We fished SE of nipple today and hooked two whites very close together.
Fish 1 hit a flat line and hauled but with a rattlehead on 30.Jumped 
like crazy for a bit and came unglued.The next one slammed a 50
outrigger with a small schneider and got stuck.The second fish was
also hot and jumped all over the place.We released the fish in good shape.
Spent the remainder of afternoon pounding edge for the razor gang 
and came up empty handed.Lots of bait SE of nipple.
Good Fishing !!!


----------



## 301bLLC (Nov 23, 2013)

It sounds like you had better luck than most. The bait is primarily hardtails. We may need to come up with a good recipe for them if the bite doesn't change soon!


----------



## Capt. Ed (Aug 15, 2011)

The wahoo have been tough to locate in close for us.We have run many
different presentations of Ballyhoo and Islanders.Up top,trolling leads,planers
and even a downrigger.I hope it gets better this fall.Thanks for the hardtail
tip.


----------



## Reelbait (Mar 3, 2013)

Whites are always good.
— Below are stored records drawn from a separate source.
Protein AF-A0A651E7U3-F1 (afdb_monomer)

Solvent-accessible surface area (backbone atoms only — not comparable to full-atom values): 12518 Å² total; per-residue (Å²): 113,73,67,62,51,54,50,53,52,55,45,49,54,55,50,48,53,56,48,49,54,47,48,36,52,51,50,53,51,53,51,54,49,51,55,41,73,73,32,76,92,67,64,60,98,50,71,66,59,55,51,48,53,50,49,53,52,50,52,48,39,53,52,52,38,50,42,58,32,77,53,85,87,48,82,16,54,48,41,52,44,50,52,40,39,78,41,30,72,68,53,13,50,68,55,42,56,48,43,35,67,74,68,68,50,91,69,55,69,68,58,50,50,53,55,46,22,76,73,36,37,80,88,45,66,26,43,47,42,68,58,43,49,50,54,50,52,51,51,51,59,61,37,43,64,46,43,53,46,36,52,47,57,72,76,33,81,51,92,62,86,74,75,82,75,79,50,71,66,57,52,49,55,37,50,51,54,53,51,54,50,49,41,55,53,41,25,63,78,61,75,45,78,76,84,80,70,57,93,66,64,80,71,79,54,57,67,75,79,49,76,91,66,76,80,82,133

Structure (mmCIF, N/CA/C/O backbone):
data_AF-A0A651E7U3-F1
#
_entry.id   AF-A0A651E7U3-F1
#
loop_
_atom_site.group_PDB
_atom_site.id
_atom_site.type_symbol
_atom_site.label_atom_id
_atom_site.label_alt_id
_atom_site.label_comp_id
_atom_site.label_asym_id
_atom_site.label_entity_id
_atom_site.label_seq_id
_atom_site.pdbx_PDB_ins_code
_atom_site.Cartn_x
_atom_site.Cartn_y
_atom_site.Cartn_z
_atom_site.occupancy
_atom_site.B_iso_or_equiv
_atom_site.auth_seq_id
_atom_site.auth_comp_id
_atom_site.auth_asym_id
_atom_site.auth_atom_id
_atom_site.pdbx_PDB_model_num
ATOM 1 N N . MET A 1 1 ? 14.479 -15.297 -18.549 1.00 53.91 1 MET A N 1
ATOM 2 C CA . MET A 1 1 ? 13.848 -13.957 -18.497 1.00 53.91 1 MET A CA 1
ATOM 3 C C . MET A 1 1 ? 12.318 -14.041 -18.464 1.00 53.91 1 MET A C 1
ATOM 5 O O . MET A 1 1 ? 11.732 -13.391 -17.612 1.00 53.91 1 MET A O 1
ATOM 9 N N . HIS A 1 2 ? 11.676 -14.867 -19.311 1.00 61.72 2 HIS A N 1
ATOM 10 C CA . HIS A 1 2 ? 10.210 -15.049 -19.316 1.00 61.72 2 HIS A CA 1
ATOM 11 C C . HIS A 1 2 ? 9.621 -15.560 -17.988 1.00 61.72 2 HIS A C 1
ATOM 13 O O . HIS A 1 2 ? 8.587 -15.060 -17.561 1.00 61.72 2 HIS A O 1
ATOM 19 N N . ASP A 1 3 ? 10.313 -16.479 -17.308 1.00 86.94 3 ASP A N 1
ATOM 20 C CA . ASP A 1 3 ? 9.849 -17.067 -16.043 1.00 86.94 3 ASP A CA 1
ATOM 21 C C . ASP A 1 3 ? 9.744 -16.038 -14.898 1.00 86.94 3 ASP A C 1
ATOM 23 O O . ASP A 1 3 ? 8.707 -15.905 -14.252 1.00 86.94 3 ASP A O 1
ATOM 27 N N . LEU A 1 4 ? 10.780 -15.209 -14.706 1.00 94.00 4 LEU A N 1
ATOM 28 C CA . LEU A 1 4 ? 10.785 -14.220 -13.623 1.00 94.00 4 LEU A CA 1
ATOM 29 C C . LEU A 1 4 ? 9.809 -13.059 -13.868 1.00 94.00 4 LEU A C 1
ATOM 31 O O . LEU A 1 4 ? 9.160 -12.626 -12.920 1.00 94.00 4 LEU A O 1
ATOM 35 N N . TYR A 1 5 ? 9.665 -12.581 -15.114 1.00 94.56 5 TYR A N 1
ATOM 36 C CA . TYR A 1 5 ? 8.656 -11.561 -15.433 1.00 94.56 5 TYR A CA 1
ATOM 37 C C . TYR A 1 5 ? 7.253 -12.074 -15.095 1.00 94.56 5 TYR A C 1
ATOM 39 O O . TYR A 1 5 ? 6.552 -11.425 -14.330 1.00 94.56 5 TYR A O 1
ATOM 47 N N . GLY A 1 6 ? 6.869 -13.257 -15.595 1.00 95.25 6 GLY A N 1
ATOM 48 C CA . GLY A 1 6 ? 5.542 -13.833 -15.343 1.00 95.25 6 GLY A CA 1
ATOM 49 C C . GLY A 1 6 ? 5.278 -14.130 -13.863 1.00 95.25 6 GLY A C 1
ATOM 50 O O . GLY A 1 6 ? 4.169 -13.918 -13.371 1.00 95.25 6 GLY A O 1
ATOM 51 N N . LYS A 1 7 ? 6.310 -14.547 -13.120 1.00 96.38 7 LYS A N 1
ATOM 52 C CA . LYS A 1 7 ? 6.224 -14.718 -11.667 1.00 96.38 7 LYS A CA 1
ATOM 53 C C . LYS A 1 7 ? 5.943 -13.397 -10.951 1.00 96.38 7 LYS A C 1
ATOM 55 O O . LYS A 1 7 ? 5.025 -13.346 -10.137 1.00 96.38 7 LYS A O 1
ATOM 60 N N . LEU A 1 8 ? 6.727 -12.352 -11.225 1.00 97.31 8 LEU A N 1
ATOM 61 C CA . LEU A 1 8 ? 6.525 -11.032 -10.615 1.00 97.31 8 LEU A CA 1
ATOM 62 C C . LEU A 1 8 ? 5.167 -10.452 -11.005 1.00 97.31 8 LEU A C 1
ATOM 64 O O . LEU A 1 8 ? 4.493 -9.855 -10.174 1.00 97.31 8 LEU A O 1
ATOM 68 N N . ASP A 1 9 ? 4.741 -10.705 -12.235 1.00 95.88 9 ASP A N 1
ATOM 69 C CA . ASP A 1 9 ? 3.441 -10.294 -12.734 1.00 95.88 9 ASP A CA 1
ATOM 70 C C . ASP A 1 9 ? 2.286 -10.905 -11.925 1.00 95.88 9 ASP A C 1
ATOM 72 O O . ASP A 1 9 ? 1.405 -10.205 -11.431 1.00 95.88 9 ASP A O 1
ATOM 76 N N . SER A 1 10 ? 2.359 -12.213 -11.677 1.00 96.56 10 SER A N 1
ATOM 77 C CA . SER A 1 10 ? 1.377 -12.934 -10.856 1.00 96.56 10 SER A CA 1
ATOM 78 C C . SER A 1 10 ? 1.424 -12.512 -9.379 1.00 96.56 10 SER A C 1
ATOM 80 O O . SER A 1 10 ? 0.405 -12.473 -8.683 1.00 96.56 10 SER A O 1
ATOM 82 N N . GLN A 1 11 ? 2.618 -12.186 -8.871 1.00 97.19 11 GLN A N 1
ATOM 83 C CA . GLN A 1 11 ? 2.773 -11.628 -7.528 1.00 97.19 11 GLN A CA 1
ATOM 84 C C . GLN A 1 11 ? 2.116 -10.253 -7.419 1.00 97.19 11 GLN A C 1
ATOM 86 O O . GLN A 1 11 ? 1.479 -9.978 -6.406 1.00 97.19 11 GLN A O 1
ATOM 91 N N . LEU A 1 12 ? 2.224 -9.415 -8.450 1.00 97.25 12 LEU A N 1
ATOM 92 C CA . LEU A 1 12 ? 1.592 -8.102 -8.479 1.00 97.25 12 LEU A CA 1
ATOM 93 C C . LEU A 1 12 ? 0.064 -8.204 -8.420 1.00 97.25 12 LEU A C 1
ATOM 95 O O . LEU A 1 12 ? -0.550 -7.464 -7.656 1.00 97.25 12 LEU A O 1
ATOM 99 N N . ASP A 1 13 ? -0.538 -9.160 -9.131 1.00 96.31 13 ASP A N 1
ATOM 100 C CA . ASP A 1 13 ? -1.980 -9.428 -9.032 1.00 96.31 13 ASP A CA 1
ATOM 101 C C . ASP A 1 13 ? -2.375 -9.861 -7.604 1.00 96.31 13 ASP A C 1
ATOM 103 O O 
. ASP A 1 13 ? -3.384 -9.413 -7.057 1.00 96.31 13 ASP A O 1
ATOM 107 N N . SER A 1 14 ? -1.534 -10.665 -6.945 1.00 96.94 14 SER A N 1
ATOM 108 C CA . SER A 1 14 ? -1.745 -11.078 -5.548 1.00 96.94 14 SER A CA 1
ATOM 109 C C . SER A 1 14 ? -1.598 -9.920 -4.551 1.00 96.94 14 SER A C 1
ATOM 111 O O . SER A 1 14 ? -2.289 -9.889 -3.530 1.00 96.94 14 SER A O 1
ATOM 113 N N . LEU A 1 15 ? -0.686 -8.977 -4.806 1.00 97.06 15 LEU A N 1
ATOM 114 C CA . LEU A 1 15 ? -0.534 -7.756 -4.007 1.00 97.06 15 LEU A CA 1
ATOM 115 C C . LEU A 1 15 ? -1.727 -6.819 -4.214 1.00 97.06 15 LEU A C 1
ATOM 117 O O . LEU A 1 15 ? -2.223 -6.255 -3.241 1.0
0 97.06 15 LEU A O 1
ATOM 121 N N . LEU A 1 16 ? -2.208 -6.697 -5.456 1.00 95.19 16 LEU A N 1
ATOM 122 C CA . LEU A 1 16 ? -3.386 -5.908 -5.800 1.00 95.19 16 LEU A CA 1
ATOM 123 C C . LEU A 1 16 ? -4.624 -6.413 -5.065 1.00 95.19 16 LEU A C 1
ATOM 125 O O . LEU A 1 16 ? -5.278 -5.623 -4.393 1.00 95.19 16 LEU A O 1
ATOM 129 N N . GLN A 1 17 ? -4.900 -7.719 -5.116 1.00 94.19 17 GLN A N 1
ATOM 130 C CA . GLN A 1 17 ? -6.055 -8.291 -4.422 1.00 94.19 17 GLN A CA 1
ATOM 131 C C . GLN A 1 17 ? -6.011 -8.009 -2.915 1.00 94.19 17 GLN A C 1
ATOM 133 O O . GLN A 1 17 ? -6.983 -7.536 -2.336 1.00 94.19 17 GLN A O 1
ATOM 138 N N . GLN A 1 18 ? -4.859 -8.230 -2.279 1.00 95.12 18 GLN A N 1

Hopefully the current south of Ram Powell will push some bluer water into that area by next weekend.


----------



## Ocean Master (May 20, 2008)

Heading that way tomorrow...


----------



## Pirogue (Oct 10, 2011)

*blue water*



Ocean Master said:


> Heading that way tomorrow...


 Don't bother if you are looking for blue water unless you are planning one going to the Deep Sea or further South


----------



## Cap'n Davey (Mar 26, 2014)

Congrats! Two whiteys, the way this year is going, is PHENOMENAL!!!!!!!!!


----------



## flyliner (Oct 13, 2007)

Came in yesterday from overnight trip. Water is blue 110 miles out south west of the double nipple. We fished that pocket of blue Saturday and Sunday getting maybe 150 miles from Destin, bumping around finding scattered grass and some made up lines. Ended up with a wahoo, small tuna, handful of dolphin up to 40 lbs and one sword about 90 lbs. Weather was great.


----------